Set out exactly, and with nothing added, the line containing "ATOM 98 O O" and every line after it through the final line of the data.

── Provided information ──

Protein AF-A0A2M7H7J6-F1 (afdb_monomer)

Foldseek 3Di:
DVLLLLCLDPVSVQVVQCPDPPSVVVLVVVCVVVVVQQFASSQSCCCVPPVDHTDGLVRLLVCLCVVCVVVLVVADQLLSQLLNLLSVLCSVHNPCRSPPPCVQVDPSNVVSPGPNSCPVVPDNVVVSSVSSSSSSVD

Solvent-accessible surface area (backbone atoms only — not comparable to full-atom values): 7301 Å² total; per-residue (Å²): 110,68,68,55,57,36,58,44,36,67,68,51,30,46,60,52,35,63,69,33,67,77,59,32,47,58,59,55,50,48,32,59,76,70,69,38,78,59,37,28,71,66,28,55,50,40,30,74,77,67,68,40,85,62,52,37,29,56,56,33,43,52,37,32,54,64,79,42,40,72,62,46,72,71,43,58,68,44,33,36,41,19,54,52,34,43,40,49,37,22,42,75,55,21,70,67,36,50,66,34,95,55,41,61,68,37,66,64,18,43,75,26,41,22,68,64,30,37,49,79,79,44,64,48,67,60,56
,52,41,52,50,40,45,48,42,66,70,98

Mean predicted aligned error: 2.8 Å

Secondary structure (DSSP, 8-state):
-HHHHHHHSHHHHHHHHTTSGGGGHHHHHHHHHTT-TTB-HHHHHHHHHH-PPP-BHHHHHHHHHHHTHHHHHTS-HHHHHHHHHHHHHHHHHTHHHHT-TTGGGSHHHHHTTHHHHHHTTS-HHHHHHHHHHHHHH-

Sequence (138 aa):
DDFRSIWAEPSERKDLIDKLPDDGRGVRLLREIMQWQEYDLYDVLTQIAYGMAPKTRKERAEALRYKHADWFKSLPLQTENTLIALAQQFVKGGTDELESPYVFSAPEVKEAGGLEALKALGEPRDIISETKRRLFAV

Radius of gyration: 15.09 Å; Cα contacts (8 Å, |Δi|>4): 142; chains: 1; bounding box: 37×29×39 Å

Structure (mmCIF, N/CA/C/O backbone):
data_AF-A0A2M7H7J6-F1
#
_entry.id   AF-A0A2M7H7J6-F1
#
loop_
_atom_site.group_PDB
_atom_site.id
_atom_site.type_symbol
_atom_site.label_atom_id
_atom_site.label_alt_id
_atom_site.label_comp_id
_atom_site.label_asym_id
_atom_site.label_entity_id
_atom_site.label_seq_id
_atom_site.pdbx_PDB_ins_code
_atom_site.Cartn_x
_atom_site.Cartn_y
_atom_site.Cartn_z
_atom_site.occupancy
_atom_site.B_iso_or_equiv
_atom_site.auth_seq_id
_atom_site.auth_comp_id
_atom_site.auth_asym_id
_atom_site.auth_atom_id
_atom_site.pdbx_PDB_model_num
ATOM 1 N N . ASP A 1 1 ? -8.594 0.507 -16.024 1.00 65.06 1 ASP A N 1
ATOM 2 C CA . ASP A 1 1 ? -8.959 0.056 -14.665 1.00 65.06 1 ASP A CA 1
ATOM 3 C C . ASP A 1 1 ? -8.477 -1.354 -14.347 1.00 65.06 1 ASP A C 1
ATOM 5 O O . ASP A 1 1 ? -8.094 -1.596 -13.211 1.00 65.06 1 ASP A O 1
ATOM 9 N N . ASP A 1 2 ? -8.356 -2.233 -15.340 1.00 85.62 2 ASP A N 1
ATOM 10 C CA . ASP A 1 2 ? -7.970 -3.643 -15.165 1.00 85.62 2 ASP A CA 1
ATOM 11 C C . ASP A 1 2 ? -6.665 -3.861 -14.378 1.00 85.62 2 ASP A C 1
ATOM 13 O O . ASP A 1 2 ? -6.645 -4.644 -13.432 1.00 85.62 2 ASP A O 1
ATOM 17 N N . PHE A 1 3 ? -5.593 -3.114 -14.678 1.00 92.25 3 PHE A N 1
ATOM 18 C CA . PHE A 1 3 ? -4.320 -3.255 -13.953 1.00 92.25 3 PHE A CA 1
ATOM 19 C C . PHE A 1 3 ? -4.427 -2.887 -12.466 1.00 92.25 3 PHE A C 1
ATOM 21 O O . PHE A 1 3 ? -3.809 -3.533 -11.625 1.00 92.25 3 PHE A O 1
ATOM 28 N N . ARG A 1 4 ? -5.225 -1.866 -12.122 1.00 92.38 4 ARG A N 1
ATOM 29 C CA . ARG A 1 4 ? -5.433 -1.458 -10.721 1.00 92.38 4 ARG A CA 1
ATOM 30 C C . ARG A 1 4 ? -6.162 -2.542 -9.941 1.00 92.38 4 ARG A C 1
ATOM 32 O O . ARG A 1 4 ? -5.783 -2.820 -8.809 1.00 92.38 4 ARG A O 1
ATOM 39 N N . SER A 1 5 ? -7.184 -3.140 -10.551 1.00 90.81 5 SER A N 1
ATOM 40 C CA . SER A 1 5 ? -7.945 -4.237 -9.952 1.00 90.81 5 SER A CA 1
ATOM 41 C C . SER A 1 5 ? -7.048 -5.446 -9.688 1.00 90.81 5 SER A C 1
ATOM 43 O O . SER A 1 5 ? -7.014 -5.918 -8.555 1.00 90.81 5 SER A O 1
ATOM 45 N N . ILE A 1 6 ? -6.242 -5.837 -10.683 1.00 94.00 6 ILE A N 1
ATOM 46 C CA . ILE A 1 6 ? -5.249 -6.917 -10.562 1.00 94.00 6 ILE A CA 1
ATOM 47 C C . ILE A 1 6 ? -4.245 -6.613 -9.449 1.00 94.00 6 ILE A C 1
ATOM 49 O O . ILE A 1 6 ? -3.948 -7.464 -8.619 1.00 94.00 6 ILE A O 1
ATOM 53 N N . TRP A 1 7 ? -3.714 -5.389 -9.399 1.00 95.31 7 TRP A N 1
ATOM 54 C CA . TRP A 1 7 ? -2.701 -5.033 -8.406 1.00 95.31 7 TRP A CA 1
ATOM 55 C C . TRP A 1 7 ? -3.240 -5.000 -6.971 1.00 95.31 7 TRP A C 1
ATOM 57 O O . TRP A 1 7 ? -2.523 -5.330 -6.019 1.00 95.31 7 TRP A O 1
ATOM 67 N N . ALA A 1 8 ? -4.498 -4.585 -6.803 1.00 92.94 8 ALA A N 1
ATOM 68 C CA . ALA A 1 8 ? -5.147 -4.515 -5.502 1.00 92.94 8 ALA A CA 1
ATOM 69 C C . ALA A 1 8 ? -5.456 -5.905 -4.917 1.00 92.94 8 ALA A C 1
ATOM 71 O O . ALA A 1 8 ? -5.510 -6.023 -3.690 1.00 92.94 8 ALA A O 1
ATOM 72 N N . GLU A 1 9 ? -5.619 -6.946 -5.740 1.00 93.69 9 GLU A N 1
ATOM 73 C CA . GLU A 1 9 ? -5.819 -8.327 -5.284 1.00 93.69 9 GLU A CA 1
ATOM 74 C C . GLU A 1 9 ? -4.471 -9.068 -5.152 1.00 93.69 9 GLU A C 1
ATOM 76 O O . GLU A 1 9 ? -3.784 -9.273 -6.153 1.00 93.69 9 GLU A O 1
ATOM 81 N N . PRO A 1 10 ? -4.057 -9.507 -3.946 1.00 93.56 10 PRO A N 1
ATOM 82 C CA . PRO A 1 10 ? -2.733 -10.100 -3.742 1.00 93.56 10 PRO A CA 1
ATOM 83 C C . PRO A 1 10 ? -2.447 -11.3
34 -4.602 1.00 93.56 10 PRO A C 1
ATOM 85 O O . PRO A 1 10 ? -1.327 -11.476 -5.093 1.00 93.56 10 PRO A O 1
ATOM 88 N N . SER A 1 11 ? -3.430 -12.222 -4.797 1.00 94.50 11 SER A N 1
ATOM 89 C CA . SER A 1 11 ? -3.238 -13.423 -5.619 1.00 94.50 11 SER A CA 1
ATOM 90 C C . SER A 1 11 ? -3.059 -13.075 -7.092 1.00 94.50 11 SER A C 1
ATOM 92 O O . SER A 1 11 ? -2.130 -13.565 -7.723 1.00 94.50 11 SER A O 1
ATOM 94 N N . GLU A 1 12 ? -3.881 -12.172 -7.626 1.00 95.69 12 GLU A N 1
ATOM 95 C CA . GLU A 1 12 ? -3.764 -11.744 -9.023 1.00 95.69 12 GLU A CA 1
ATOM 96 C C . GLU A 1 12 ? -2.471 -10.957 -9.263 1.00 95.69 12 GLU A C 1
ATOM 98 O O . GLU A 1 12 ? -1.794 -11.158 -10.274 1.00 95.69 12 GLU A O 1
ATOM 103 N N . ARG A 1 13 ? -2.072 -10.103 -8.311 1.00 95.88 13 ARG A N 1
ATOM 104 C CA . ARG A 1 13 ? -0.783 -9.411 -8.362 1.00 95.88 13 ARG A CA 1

───

### Written solution
ATOM 98 O O . GLU A 1 12 ? -1.794 -11.158 -10.274 1.00 95.69 12 GLU A O 1
ATOM 103 N N . ARG A 1 13 ? -2.072 -10.103 -8.311 1.00 95.88 13 ARG A N 1
ATOM 104 C CA . ARG A 1 13 ? -0.783 -9.411 -8.362 1.00 95.88 13 ARG A CA 1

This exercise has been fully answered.